STREAMS are outside the limited scope I try to restrain myself to, but I’m intrigued.
What in the above case drove/caused the poor performance?
There was a debate on the LKML in the late 1990’s where Caldera wanted STREAMS support in Linux and to the extent the arguments were technical *), my understanding of them is that the main show stopper was that STREAMS would make ‘zero copy’ networking impossible. If so, then it is a comment more about the underlying buffer strategy than STREAMS itself.
Did STREAMS also perform poorly in the 1986 context they were developed in?
Paul
*) Other arguments pro- and con included forward maintenance and market need, but I’m not so interested in those aspects of the debate.
> Indeed the Unix manuals were available as printed books. Volume One was
the manual pages and Volume Two the articles from /usr/doc. I remember
seeing soft-cover bound copies of the 7th Edition manuals, ...
> I think the next time this happened in the exact same way was with the
"Unix Research System Tenth Edition" books published by Saunders College
Publishing in 1990.
Those were the only two that were published as trade books. I still use
the 10th Ed regularly. The 7th Ed was a debacle. The publisher didn't
bother to send us galleys because they had printed straight from troff.
It turned out they did not have the full troff character set, and put
an @ sign in place of each missing character. The whole print run was
done before we saw a copy. Not knowing whether they ever fixed it, I'd
be interested to hear whether or not the botch made it to bookstores.
Doug
Oops - pressed send too soon - apologies
—
Many thanks for the below notes!
Some comments in line below:
> The initial user-mode environment was a mix of 32V,
> subsequent work within 1127, and imports from 4.1BSD.

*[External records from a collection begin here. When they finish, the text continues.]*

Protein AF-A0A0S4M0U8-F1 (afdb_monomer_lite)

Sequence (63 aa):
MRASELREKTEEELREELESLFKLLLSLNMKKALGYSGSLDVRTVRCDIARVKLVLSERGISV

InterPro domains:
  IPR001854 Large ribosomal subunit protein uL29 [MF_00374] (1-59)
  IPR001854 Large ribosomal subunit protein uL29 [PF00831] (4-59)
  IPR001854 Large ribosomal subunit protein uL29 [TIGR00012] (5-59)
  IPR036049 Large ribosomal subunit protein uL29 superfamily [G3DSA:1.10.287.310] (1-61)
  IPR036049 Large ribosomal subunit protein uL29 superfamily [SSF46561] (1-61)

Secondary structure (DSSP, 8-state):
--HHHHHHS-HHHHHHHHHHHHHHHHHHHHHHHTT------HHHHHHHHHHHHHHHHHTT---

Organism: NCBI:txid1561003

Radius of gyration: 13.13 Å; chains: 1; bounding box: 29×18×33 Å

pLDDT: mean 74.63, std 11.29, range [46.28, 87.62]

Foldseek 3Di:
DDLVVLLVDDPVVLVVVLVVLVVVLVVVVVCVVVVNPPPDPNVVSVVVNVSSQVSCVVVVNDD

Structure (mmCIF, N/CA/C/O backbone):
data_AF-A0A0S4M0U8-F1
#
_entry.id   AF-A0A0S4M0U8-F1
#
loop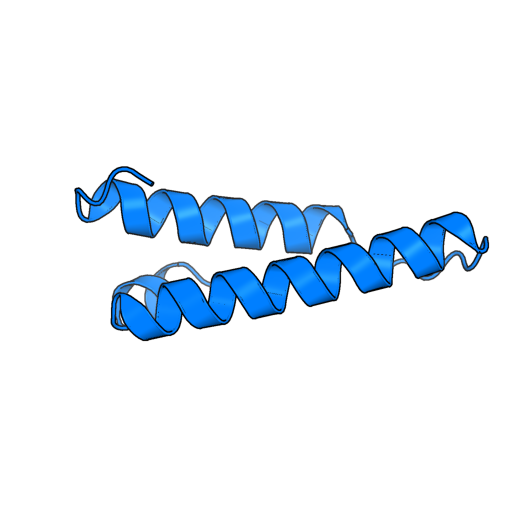_
_atom_site.group_PDB
_atom_site.id
_atom_site.type_symbol
_atom_site.label_atom_id
_atom_site.label_alt_id
_atom_site.label_comp_id
_atom_site.label_asym_id
_atom_site.label_entity_id
_atom_site.label_seq_id
_atom_site.pdbx_PDB_ins_code
_atom_site.Cartn_x
_atom_site.Cartn_y
_atom_site.Cartn_z
_atom_site.occupancy
_atom_site.B_iso_or_equiv
_atom_site.auth_seq_id
_atom_site.auth_comp_id
_atom_site.auth_asym_id
_atom_site.auth_atom_id
_atom_site.pdbx_PDB_model_num
ATOM 1 N N . MET A 1 1 ? -6.571 -4.712 -4.945 1.00 56.12 1 MET A N 1
ATOM 2 C CA . MET A 1 1 ? -7.182 -5.007 -3.621 1.00 56.12 1 MET A CA 1
ATOM 3 C C . MET A 1 1 ? -8.695 -4.742 -3.602 1.00 56.12 1 MET A C 1
ATOM 5 O O . MET A 1 1 ? -9.132 -3.758 -4.203 1.00 56.12 1 MET A O 1
ATOM 9 N N . ARG A 1 2 ? -9.515 -5.578 -2.936 1.00 51.78 2 ARG A N 1
ATOM 10 C CA . ARG A 1 2 ? -10.950 -5.301 -2.681 1.00 51.78 2 ARG A CA 1
ATOM 11 C C . ARG A 1 2 ? -11.119 -4.608 -1.323 1.00 51.78 2 ARG A C 1
ATOM 13 O O . ARG A 1 2 ? -10.472 -4.975 -0.355 1.00 51.78 2 ARG A O 1
ATOM 20 N N . ALA A 1 3 ? -11.990 -3.598 -1.263 1.00 55.81 3 ALA A N 1
ATOM 21 C CA . ALA A 1 3 ? -12.178 -2.756 -0.076 1.00 55.81 3 ALA A CA 1
ATOM 22 C C . ALA A 1 3 ? -12.727 -3.514 1.149 1.00 55.81 3 ALA A C 1
ATOM 24 O O . ALA A 1 3 ? -12.556 -3.046 2.268 1.00 55.81 3 ALA A O 1
ATOM 25 N N . SER A 1 4 ? -13.368 -4.667 0.946 1.00 55.94 4 SER A N 1
ATOM 26 C CA . SER A 1 4 ? -13.903 -5.502 2.027 1.00 55.94 4 SER A CA 1
ATOM 27 C C . SER A 1 4 ? -12.791 -6.140 2.869 1.00 55.94 4 SER A C 1
ATOM 29 O O . SER A 1 4 ? -12.837 -6.062 4.087 1.00 55.94 4 SER A O 1
ATOM 31 N N . GLU A 1 5 ? -11.736 -6.651 2.226 1.00 58.66 5 GLU A N 1
ATOM 32 C CA . GLU A 1 5 ? -10.588 -7.288 2.899 1.00 58.66 5 GLU A CA 1
ATOM 33 C C . GLU A 1 5 ? -9.715 -6.272 3.657 1.00 58.66 5 GLU A C 1
ATOM 35 O O . GLU A 1 5 ? -9.071 -6.603 4.644 1.00 58.66 5 GLU A O 1
ATOM 40 N N . LEU A 1 6 ? -9.712 -5.008 3.220 1.00 58.66 6 LEU A N 1
ATOM 41 C CA . LEU A 1 6 ? -8.987 -3.914 3.879 1.00 58.66 6 LEU A CA 1
ATOM 42 C C . LEU A 1 6 ? -9.695 -3.406 5.144 1.00 58.66 6 LEU A C 1
ATOM 44 O O . LEU A 1 6 ? -9.051 -2.832 6.017 1.00 58.66 6 LEU A O 1
ATOM 48 N N . ARG A 1 7 ? -11.016 -3.601 5.251 1.00 59.12 7 ARG A N 1
ATOM 49 C CA . ARG A 1 7 ? -11.802 -3.207 6.432 1.00 59.12 7 ARG A CA 1
ATOM 50 C C . ARG A 1 7 ? -11.745 -4.236 7.559 1.00 59.12 7 ARG A C 1
ATOM 52 O O . ARG A 1 7 ? -12.023 -3.854 8.691 1.00 59.12 7 ARG A O 1
ATOM 59 N N . GLU A 1 8 ? -11.393 -5.486 7.269 1.00 61.22 8 GLU A N 1
ATOM 60 C CA . GLU A 1 8 ? -11.262 -6.561 8.267 1.00 61.22 8 GLU A CA 1
ATOM 61 C C . GLU A 1 8 ? -9.877 -6.587 8.933 1.00 61.22 8 GLU A C 1
ATOM 63 O O . GLU A 1 8 ? -9.761 -7.013 10.078 1.00 61.22 8 GLU A O 1
ATOM 68 N N . LYS A 1 9 ? -8.843 -6.072 8.256 1.00 62.00 9 LYS A N 1
ATOM 69 C CA . LYS A 1 9 ? -7.458 -6.039 8.757 1.00 62.00 9 LYS A CA 1
ATOM 70 C C . LYS A 1 9 ? -7.242 -5.022 9.870 1.00 62.00 9 LYS A C 1
ATOM 72 O O . LYS A 1 9 ? -7.866 -3.952 9.881 1.00 62.00 9 LYS A O 1
ATOM 77 N N . THR A 1 10 ? -6.342 -5.323 10.797 1.00 71.56 10 THR A N 1
ATOM 78 C CA . THR A 1 10 ? -5.945 -4.407 11.878 1.00 71.56 10 THR A CA 1
ATOM 79 C C . THR A 1 10 ? -5.093 -3.248 11.349 1.00 71.56 10 THR A C 1
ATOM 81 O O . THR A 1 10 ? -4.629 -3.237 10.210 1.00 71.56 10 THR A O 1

> I don't know the exact heritage: whether it was 1127's
> work with 4.1BSD stuff added or vice-versa.
Looking at the organisation of the source tree I’d say it is more likely that the base was V32 with bits of 4.1BSD imported than the other way around. If it was the other way around somebody would have spent considerable time to reorganise the source tree back to a form consistent with 32V. I think that such an effort would have been remembered even 40 years later.
> The kernel was a clean break, however: 4.1xBSD for some
> value of x (probably 4.1a but I don't remember which)
> with Research changes.
I don’t mean disrespect, but I think the surviving sources support Rob’s recollection that it was a gradual, ongoing effort.
As a first approximation looking at the top comments of a file gives its origin: the BSD derived files still have an SCCS-type marker. For example the file https://www.tuhs.org/cgi-bin/utree.pl?file=V8/usr/sys/sys/vmmem.c still has the top comment "/* vmmem.c 4.7 81/07/09 */“, even though it was last touched in 1985. (By the way, who knows which tool generated these comments? Is it early SCCS?)
For the VM code, the BSD version stamp comment strings are consistent with the 4.1BSD release. For the TCP/IP stack they are consistent with 4.2BSD; it would seem probable to me that this code was imported multiple times during the development of 8th Edition.
As far as I can tell 4.1aBSD was released in March or April 1982. Unfortunately no source code tape of it has surfaced, and SCCS coverage at this point is still very partial. I think 4.1b with the initial FFS implementation followed late summer 1982, I don’t have a more precise date (yet).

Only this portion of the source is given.